Inverse scaling and the failure modes
Emergence has a darker cousin: inverse scaling. A handful of tasks (NeQA, sycophancy, certain prompt-injection robustness measures) get worse as compute grows. The mechanism is symmetric: as the model gets better at the dominant statistical pattern in the training data, it gets worse at tasks where the right answer requires resisting that pattern. The Inverse Scaling Prize (2022) found about a dozen of these, and they are why every frontier release report now includes a section on capability regressions, not just capability gains.
Engineering Reality and Gotchas
Five production failure modes earn their flags:
- Reporting only the headline metric blinds you to learning. A benchmark that is at 5% accuracy for the first six months of training isn't telling you the model is failing — it is telling you the per-token probability is below the elbow. Track NLL or token-level log-probability for every benchmark, every checkpoint, even when the exact-match number is flat. Anthropic and DeepMind both publish dual curves in their scaling reports for exactly this reason.
- Extrapolating emergence from one ladder is a coin flip. A 1B → 7B → 13B ladder will tell you almost nothing about whether MMLU emerges by 70B — the per-token sigmoid is too far below its midpoint at 13B to estimate either or precisely. The minimum honest ladder is three sizes spanning two decades of compute, with the largest sitting where you can just barely see the exact-match needle move.
- The few-shot scaffold can flip the elbow. Wei et al. found that chain-of-thought prompting moves the emergence elbow earlier by roughly one decade of compute on math benchmarks — same model, different prompt, the elbow shifts.

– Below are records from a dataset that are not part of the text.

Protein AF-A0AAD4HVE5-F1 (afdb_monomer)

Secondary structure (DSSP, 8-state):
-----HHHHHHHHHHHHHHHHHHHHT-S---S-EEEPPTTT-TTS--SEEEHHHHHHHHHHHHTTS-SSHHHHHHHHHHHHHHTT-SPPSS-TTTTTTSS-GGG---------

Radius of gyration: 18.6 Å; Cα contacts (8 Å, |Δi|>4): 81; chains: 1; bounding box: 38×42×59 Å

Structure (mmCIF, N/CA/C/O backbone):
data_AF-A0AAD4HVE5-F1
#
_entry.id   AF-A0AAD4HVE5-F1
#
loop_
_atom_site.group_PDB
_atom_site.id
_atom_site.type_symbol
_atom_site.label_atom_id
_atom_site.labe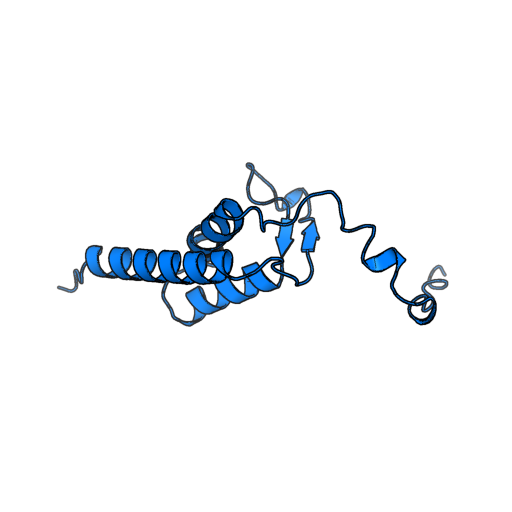l_alt_id
_atom_site.label_comp_id
_atom_site.label_asym_id
_atom_site.label_entity_id
_atom_site.label_seq_id
_atom_site.pdbx_PDB_ins_code
_atom_site.Cartn_x
_atom_site.Cartn_y
_atom_site.Cartn_z
_atom_site.occupancy
_atom_site.B_iso_or_equiv
_atom_site.auth_seq_id
_atom_site.auth_comp_id
_atom_site.auth_asym_id
_atom_site.auth_atom_id
_atom_site.pdbx_PDB_model_num
ATOM 1 N N . MET A 1 1 ? -17.890 13.069 26.813 1.00 42.84 1 MET A N 1
ATOM 2 C CA . MET A 1 1 ? -17.298 11.733 27.032 1.00 42.84 1 MET A CA 1
ATOM 3 C C . MET A 1 1 ? -17.383 10.992 25.713 1.00 42.84 1 MET A C 1
ATOM 5 O O . MET A 1 1 ? -18.421 10.415 25.443 1.00 42.84 1 MET A O 1
ATOM 9 N N . GLU A 1 2 ? -16.343 11.040 24.887 1.00 50.19 2 GLU A N 1
ATOM 10 C CA . GLU A 1 2 ? -16.273 10.243 23.653 1.00 50.19 2 GLU A CA 1
ATOM 11 C C . GLU A 1 2 ? -14.891 9.587 23.590 1.00 50.19 2 GLU A C 1
ATOM 13 O O . GLU A 1 2 ? -14.006 9.984 22.845 1.00 50.19 2 GLU A O 1
ATOM 18 N N . GLN A 1 3 ? -14.673 8.605 24.468 1.00 52.22 3 GLN A N 1
ATOM 19 C CA . GLN A 1 3 ? -13.628 7.597 24.280 1.00 52.22 3 GLN A CA 1
ATOM 20 C C . GLN A 1 3 ? -14.240 6.448 23.471 1.00 52.22 3 GLN A C 1
ATOM 22 O O . GLN A 1 3 ? -14.457 5.352 23.988 1.00 52.22 3 GLN A O 1
ATOM 27 N N . GLU A 1 4 ? -14.573 6.685 22.202 1.00 52.78 4 GLU A N 1
ATOM 28 C CA . GLU A 1 4 ? -14.923 5.585 21.302 1.00 52.78 4 GLU A CA 1
ATOM 29 C C . GLU A 1 4 ? -13.650 4.887 20.796 1.00 52.78 4 GLU A C 1
ATOM 31 O O . GLU A 1 4 ? -13.093 5.178 19.749 1.00 52.78 4 GLU A O 1
ATOM 36 N N . LYS A 1 5 ? -13.209 3.940 21.638 1.00 61.00 5 LYS A N 1
ATOM 37 C CA . LYS A 1 5 ? -12.759 2.574 21.311 1.00 61.00 5 LYS A CA 1
ATOM 38 C C . LYS A 1 5 ? -11.585 2.433 20.323 1.00 61.00 5 LYS A C 1
ATOM 40 O O . LYS A 1 5 ? -11.798 1.966 19.207 1.00 61.00 5 LYS A O 1
ATOM 45 N N . PRO A 1 6 ? -10.329 2.609 20.784 1.00 75.31 6 PRO A N 1
ATOM 46 C CA . PRO A 1 6 ? -9.124 2.189 20.048 1.00 75.31 6 PRO A CA 1
ATOM 47 C C . PRO A 1 6 ? -9.203 0.761 19.471 1.00 75.31 6 PRO A C 1
ATOM 49 O O . PRO A 1 6 ? -8.658 0.492 18.408 1.00 75.31 6 PRO A O 1
ATOM 52 N N . ILE A 1 7 ? -9.942 -0.145 20.122 1.00 83.12 7 ILE A N 1
ATOM 53 C CA . ILE A 1 7 ? -10.172 -1.519 19.64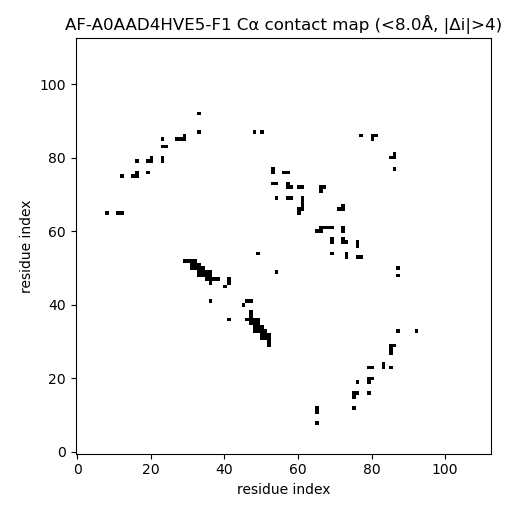4 1.00 83.12 7 ILE A CA 1
ATOM 54 C C . ILE A 1 7 ? -10.856 -1.547 18.271 1.00 83.12 7 ILE A C 1
ATOM 56 O O . ILE A 1 7 ? -10.459 -2.335 17.419 1.00 83.12 7 ILE A O 1
ATOM 60 N N . LEU A 1 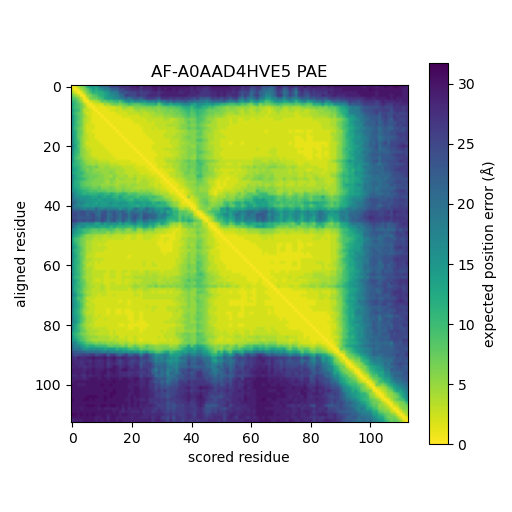8 ? -11.863 -0.697 18.038 1.00 87.50 8 LEU A N 1
ATOM 61 C CA . LEU A 1 8 ? -12.586 -0.684 16.765 1.00 87.50 8 LEU A CA 1
ATOM 62 C C . LEU A 1 8 ? -11.649 -0.283 15.622 1.00 87.50 8 LEU A C 1
ATOM 64 O O . LEU A 1 8 ? -11.628 -0.946 14.589 1.00 87.50 8 LEU A O 1
ATOM 68 N N . THR A 1 9 ? -10.829 0.744 15.844 1.00 86.56 9 THR A N 1
ATOM 69 C CA . THR A 1 9 ? -9.817 1.200 14.888 1.00 86.56 9 THR A CA 1
ATOM 70 C C . THR A 1 9 ? -8.811 0.096 14.568 1.00 86.56 9 THR A C 1
ATOM 72 O O . THR A 1 9 ? -8.564 -0.178 13.397 1.00 86.56 9 THR A O 1
ATOM 75 N N . HIS A 1 10 ? -8.306 -0.611 15.585 1.00 88.56 10 HIS A N 1
ATOM 76 C CA . HIS A 1 10 ? -7.411 -1.753 15.379 1.00 88.56 10 HIS A CA 1
ATOM 77 C C . HIS A 1 10 ? -8.067 -2.876 14.568 1.00 88.56 10 HIS A C 1
ATOM 79 O O . HIS A 1 10 ? -7.451 -3.393 13.641 1.00 88.56 10 HIS A O 1
ATOM 85 N N . CYS A 1 11 ? -9.320 -3.236 14.865 1.00 92.38 11 CYS A N 1
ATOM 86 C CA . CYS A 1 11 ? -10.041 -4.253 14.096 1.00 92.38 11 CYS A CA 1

This means "does this model show emergence on task X" depends on the prompt, not just the weights. Lock prompt templates before reporting eval numbers.
- Contamination amplifies apparent emergence. A model that has seen a benchmark question during pretraining will memorise it sharply once it has enough capacity — and the memorisation looks exactly like emergence on the per-task curve. A sudden jump on one benchmark that no other benchmark of similar structure shows is the canonical signature of contamination (see §8.7). Always cross-check emergent claims against the contamination report.
- Saturation hides further capability. When a benchmark hits 95%+ exact-match, the curve flattens at the top — but per-token NLL keeps falling. The model is getting better at the benchmark in ways the grader cannot resolve, and that latent headroom shows up on harder benchmarks downstream. A saturated benchmark is not a solved one; it is a benchmark that needs to be retired and replaced with a harder version.
The one sentence to carry forward: loss is the contract a scaling law lets you sign; emergence is the surprise the leaderboard delivers when the contract closes — and the only way to keep the surprise inside the budget is to plot both metrics from the first checkpoint to the last.